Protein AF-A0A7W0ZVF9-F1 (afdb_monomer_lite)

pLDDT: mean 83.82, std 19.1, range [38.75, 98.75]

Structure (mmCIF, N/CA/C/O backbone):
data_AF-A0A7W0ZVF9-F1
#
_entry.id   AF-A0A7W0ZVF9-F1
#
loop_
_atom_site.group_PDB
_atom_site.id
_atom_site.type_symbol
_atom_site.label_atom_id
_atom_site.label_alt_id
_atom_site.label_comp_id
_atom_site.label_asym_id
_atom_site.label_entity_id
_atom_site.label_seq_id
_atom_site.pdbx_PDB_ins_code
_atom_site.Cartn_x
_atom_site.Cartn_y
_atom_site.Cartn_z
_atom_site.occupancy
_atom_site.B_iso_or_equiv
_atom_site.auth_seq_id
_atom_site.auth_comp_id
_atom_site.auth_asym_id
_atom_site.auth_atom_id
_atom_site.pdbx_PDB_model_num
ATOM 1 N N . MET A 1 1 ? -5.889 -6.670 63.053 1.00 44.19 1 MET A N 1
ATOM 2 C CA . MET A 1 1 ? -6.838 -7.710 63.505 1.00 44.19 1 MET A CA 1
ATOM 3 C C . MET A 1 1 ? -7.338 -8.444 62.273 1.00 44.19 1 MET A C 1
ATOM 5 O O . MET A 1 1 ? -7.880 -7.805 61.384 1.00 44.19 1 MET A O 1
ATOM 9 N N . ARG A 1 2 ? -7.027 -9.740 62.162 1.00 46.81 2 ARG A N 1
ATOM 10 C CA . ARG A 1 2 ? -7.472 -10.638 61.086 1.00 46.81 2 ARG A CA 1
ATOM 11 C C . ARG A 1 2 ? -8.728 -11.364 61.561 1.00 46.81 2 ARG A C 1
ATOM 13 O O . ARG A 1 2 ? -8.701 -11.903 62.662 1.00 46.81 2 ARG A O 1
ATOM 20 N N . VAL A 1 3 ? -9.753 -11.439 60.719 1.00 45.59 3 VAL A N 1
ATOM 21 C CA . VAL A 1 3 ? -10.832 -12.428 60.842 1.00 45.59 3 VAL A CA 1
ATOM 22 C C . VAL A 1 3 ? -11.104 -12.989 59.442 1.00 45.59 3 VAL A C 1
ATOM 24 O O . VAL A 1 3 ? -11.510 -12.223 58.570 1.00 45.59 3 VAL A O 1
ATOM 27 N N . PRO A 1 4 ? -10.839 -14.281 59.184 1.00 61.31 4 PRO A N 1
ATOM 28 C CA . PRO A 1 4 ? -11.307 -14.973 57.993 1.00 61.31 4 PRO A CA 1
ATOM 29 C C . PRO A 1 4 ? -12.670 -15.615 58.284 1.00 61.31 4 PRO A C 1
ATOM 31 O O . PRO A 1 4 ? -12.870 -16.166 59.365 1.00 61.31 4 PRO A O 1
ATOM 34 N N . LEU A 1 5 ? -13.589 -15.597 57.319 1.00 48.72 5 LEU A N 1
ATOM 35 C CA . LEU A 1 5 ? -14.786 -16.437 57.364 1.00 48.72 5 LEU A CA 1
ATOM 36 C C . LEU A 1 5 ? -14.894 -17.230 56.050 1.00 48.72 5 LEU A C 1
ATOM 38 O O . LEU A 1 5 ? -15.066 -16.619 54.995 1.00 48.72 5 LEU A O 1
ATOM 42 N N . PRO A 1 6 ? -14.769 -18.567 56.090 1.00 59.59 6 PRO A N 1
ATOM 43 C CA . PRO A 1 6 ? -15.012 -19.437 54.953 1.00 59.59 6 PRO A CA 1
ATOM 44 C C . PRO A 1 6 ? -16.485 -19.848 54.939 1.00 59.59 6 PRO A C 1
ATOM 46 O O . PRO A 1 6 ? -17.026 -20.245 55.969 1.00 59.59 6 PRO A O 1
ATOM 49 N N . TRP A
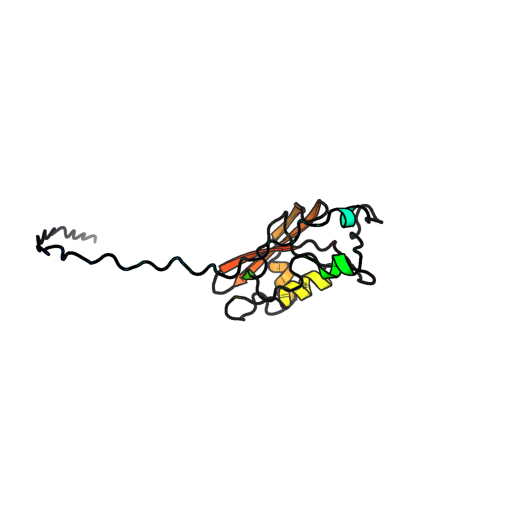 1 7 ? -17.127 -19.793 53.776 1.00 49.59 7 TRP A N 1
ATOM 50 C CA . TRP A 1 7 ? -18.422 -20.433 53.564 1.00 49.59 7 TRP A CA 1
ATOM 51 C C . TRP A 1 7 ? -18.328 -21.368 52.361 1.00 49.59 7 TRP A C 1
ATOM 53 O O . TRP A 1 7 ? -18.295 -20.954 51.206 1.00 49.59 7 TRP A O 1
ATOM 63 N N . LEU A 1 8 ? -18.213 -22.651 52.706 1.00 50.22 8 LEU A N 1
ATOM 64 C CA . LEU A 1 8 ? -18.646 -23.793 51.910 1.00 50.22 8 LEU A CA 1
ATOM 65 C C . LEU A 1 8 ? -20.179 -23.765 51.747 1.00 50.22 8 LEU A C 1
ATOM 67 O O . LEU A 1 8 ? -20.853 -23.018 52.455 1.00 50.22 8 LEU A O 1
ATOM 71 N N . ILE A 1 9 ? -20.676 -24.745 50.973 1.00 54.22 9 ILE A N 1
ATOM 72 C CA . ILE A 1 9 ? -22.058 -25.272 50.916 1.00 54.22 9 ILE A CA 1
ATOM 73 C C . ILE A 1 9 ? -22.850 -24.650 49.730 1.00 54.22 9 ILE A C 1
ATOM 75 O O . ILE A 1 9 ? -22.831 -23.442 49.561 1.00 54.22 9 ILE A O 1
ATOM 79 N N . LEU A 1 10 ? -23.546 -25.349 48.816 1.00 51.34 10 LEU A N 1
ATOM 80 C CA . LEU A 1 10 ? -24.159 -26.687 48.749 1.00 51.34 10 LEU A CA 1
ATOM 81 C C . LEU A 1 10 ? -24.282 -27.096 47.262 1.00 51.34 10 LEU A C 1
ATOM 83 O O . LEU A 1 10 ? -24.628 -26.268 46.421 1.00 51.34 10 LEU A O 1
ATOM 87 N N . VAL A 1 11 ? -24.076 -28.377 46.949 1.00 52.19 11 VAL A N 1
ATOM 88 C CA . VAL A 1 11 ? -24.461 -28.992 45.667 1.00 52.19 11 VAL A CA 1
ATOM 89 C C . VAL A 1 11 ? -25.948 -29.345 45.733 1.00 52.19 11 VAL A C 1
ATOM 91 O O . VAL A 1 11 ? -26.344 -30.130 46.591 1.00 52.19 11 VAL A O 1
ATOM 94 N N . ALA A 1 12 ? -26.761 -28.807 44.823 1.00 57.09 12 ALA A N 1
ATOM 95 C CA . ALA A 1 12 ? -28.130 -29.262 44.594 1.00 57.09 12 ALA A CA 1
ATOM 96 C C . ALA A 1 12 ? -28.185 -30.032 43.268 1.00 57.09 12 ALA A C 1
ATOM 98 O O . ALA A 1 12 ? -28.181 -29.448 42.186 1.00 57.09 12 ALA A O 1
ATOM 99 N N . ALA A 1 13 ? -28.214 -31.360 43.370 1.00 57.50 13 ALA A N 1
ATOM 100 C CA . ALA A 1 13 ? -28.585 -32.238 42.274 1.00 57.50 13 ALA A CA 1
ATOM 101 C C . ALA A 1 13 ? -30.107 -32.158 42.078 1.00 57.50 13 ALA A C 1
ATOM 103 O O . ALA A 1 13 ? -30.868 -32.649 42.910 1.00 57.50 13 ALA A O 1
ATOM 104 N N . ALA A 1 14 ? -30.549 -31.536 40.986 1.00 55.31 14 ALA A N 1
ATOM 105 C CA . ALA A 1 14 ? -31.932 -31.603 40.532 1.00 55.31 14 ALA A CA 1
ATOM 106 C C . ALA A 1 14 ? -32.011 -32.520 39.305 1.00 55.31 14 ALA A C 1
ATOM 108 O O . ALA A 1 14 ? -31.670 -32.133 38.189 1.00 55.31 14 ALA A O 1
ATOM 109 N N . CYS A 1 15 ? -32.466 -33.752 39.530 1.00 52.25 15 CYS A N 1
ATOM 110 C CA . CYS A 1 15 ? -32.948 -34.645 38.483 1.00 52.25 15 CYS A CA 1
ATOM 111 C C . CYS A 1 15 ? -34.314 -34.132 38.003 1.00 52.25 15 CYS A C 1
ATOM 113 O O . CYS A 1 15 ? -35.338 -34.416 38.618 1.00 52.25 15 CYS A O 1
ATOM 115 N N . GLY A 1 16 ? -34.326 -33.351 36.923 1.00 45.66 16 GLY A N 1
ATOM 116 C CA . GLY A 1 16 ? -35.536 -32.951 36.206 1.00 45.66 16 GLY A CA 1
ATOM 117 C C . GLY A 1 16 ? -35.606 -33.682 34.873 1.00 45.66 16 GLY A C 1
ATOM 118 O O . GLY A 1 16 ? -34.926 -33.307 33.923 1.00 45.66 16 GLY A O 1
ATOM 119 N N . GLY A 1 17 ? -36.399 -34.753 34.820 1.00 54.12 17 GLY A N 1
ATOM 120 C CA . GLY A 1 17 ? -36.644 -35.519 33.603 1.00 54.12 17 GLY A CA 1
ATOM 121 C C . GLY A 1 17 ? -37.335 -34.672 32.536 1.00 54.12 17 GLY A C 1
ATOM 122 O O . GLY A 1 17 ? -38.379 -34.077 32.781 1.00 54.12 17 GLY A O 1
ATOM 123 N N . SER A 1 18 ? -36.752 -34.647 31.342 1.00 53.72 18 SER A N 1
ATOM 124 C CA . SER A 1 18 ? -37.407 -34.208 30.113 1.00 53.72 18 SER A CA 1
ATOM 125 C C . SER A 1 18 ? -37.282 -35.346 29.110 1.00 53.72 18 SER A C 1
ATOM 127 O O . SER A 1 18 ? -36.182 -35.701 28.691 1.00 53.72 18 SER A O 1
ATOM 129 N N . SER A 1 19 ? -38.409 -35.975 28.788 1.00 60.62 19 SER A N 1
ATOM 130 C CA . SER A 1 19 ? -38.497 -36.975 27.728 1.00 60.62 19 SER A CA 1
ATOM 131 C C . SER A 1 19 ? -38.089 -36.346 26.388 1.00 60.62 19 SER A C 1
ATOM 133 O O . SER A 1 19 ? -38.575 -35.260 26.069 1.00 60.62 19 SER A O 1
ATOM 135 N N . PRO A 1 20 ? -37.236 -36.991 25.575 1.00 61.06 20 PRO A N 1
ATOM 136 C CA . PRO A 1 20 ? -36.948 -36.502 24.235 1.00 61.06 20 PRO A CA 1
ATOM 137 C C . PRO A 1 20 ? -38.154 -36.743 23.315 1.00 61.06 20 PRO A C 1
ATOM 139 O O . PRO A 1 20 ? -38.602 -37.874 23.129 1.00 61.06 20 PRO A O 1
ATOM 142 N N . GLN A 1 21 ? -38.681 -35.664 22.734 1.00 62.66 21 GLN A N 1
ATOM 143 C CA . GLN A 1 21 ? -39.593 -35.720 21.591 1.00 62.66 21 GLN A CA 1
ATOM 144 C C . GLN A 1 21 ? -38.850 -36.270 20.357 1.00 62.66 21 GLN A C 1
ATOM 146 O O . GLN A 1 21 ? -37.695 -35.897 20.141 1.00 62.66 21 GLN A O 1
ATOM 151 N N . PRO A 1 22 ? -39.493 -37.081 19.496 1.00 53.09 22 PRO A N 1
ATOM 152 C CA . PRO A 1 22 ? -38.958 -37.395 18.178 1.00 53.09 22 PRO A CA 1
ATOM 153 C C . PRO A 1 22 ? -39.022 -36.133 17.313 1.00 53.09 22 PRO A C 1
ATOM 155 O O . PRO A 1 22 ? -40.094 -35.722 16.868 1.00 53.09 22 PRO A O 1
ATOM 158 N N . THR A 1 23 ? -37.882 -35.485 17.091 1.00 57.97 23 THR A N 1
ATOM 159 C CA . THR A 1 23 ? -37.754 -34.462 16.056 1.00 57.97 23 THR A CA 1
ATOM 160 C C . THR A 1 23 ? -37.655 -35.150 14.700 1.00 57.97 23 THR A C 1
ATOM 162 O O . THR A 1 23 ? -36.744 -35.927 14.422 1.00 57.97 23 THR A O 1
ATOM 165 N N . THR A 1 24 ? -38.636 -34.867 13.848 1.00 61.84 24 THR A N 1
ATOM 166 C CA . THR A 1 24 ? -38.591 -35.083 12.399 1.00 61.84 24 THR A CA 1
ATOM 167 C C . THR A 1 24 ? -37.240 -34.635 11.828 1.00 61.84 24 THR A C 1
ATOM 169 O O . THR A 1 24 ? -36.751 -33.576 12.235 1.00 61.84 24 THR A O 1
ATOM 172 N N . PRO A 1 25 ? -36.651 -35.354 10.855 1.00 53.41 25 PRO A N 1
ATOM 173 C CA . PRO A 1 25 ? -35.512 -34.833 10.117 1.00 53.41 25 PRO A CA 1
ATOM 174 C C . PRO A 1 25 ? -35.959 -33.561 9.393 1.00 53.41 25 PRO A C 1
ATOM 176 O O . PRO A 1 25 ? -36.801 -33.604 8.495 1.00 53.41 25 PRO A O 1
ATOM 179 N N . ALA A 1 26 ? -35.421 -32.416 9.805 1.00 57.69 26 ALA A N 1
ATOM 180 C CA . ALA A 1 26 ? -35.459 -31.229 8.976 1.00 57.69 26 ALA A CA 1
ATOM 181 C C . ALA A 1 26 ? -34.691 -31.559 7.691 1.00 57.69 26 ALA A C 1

---

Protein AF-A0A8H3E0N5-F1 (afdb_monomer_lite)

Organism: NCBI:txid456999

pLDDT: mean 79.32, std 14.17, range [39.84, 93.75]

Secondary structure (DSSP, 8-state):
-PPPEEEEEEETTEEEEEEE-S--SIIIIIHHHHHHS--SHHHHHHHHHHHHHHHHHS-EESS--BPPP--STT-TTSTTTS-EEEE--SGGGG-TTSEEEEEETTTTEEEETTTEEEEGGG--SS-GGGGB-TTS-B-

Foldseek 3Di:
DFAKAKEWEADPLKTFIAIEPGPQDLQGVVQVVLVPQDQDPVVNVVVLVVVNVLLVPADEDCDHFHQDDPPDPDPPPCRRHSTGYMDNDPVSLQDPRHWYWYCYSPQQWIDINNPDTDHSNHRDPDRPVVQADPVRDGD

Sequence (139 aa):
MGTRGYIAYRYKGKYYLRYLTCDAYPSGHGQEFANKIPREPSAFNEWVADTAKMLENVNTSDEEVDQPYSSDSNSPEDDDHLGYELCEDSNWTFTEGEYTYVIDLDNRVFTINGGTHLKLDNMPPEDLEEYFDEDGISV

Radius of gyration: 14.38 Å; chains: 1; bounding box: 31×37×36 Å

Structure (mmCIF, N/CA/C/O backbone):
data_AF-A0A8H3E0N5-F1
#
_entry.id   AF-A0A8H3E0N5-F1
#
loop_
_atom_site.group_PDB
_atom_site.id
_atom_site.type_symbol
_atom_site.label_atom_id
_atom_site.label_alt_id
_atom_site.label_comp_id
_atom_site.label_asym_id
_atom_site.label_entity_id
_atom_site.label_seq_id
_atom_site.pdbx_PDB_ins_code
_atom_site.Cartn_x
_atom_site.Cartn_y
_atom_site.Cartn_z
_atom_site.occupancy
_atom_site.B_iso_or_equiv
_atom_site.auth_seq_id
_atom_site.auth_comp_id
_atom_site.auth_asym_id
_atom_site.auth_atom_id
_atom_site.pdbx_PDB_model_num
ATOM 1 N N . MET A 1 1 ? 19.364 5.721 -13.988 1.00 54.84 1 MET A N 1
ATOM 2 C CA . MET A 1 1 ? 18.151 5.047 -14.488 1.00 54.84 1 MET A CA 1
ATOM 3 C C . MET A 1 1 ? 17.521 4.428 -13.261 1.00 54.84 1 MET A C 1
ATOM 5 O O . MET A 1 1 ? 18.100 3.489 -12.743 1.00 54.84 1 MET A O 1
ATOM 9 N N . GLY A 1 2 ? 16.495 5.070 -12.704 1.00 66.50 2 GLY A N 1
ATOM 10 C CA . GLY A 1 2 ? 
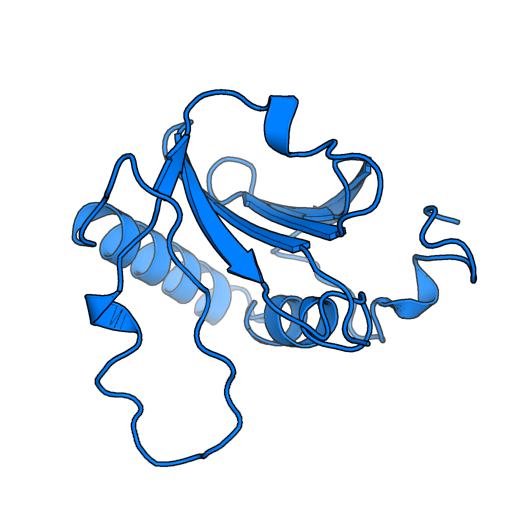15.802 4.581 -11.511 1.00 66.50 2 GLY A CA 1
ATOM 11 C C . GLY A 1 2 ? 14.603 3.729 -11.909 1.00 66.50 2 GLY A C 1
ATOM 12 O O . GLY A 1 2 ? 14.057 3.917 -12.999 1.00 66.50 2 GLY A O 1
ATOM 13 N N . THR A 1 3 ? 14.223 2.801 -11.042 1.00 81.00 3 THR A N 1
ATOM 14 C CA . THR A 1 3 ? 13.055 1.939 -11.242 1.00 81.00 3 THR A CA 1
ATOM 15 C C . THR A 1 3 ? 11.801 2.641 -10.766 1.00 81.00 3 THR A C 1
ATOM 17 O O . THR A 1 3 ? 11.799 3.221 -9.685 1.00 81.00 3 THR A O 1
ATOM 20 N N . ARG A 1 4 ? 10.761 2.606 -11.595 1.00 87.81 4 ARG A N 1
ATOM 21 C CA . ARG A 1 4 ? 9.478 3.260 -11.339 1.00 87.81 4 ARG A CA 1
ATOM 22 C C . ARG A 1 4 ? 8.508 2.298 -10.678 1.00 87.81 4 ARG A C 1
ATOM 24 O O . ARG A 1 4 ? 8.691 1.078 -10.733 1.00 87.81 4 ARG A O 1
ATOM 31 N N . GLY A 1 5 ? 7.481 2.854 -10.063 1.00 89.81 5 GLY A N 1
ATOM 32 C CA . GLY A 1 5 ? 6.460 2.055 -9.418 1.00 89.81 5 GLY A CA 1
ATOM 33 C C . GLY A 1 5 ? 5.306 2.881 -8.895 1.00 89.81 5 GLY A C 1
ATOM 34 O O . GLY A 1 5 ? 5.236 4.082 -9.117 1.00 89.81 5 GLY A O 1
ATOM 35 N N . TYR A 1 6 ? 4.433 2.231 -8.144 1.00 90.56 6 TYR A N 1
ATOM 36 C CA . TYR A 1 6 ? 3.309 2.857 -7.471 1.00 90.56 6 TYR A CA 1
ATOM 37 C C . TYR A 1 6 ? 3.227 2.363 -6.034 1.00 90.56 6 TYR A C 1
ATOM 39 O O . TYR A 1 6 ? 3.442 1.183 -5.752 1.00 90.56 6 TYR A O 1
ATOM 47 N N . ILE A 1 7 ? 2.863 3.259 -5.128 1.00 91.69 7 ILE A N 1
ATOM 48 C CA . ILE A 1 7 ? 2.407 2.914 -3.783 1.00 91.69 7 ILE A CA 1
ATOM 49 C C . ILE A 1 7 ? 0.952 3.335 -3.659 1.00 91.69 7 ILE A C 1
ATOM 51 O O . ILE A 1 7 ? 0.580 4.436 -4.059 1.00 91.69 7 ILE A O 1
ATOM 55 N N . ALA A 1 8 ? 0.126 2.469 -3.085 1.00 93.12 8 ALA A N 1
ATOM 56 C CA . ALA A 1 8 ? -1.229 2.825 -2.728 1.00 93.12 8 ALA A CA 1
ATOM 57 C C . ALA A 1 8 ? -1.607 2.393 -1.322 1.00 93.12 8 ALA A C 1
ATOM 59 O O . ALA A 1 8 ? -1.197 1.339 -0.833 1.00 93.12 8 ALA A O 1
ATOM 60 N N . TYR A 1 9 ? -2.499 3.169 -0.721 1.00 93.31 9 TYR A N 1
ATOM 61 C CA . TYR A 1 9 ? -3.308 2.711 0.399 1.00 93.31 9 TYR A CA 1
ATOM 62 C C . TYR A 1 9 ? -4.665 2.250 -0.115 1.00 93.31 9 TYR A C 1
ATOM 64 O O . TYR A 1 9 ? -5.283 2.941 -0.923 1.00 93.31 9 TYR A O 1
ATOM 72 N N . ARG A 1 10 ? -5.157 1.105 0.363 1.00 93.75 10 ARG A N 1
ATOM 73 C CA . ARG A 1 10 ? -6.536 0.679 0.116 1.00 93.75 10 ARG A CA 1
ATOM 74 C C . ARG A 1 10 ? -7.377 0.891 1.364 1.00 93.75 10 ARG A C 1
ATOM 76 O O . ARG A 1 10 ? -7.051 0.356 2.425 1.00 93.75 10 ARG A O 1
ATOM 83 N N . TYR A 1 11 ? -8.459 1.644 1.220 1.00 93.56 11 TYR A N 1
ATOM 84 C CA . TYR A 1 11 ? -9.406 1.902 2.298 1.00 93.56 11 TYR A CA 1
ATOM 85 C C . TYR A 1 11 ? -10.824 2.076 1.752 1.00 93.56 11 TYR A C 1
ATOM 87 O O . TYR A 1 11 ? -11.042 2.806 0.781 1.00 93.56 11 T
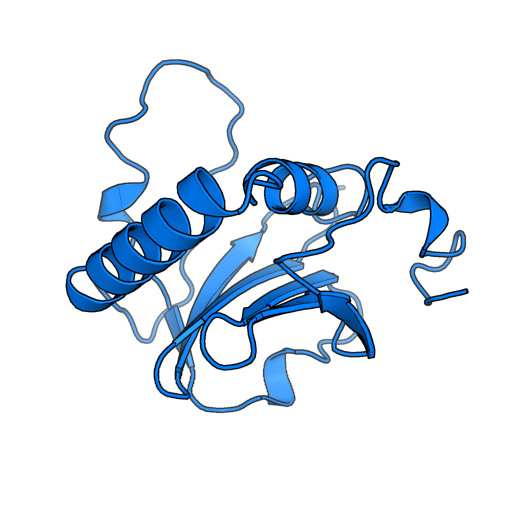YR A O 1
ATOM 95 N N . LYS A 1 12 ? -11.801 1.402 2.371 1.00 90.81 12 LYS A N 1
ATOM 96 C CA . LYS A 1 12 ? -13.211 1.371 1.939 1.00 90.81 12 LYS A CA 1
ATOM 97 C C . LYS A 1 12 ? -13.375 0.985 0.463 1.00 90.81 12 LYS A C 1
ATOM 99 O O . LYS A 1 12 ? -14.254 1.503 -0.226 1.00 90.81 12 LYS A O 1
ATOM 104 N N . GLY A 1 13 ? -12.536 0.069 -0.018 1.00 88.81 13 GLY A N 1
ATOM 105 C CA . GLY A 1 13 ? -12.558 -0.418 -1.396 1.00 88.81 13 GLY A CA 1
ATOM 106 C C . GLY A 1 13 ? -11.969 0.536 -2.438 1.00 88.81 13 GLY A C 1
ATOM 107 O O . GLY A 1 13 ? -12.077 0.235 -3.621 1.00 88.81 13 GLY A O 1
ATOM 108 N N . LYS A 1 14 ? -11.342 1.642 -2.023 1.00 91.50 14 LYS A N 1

§ EXERCISE INSTRUCTIONS
Every line above from the line with "ATOM 95 C CA" to the line with "ATOM 119 N N", inclusive, must be returned exactly; no other line belongs in the reply.

§ EXERCISE ANSWER
ATOM 95 C CA . ALA A 1 12 ? -28.130 -29.262 44.594 1.00 57.09 12 ALA A CA 1
ATOM 96 C C . ALA A 1 12 ? -28.185 -30.032 43.268 1.00 57.09 12 ALA A C 1
ATOM 98 O O . ALA A 1 12 ? -28.181 -29.448 42.186 1.00 57.09 12 ALA A O 1
ATOM 99 N N . ALA A 1 13 ? -28.214 -31.360 43.370 1.00 57.50 13 ALA A N 1
ATOM 100 C CA . ALA A 1 13 ? -28.585 -32.238 42.274 1.00 57.50 13 ALA A CA 1
ATOM 101 C C . ALA A 1 13 ? -30.107 -32.158 42.078 1.00 57.50 13 ALA A C 1
ATOM 103 O O . ALA A 1 13 ? -30.868 -32.649 42.910 1.00 57.50 13 ALA A O 1
ATOM 104 N N . ALA A 1 14 ? -30.549 -31.536 40.986 1.00 55.31 14 ALA A N 1
ATOM 105 C CA . ALA A 1 14 ? -31.932 -31.603 40.532 1.00 55.31 14 ALA A CA 1
ATOM 106 C C . ALA A 1 14 ? -32.011 -32.520 39.305 1.00 55.31 14 ALA A C 1
ATOM 108 O O . ALA A 1 14 ? -31.670 -32.133 38.189 1.00 55.31 14 ALA A O 1
ATOM 109 N N . CYS A 1 15 ? -32.466 -33.752 39.530 1.00 52.25 15 CYS A N 1
ATOM 110 C CA . CYS A 1 15 ? -32.948 -34.645 38.483 1.00 52.25 15 CYS A CA 1
ATOM 111 C C . CYS A 1 15 ? -34.314 -34.132 38.003 1.00 52.25 15 CYS A C 1
ATOM 113 O O . CYS A 1 15 ? -35.338 -34.416 38.618 1.00 52.25 15 CYS A O 1
ATOM 115 N N . GLY A 1 16 ? -34.326 -33.351 36.923 1.00 45.66 16 GLY A N 1
ATOM 116 C CA . GLY A 1 16 ? -35.536 -32.951 36.206 1.00 45.66 16 GLY A CA 1
ATOM 117 C C . GLY A 1 16 ? -35.606 -33.682 34.873 1.00 45.66 16 GLY A C 1
ATOM 118 O O . GLY A 1 16 ? -34.926 -33.307 33.923 1.00 45.66 16 GLY A O 1
ATOM 119 N N . GLY A 1 17 ? -36.399 -34.753 34.820 1.00 54.12 17 GLY A N 1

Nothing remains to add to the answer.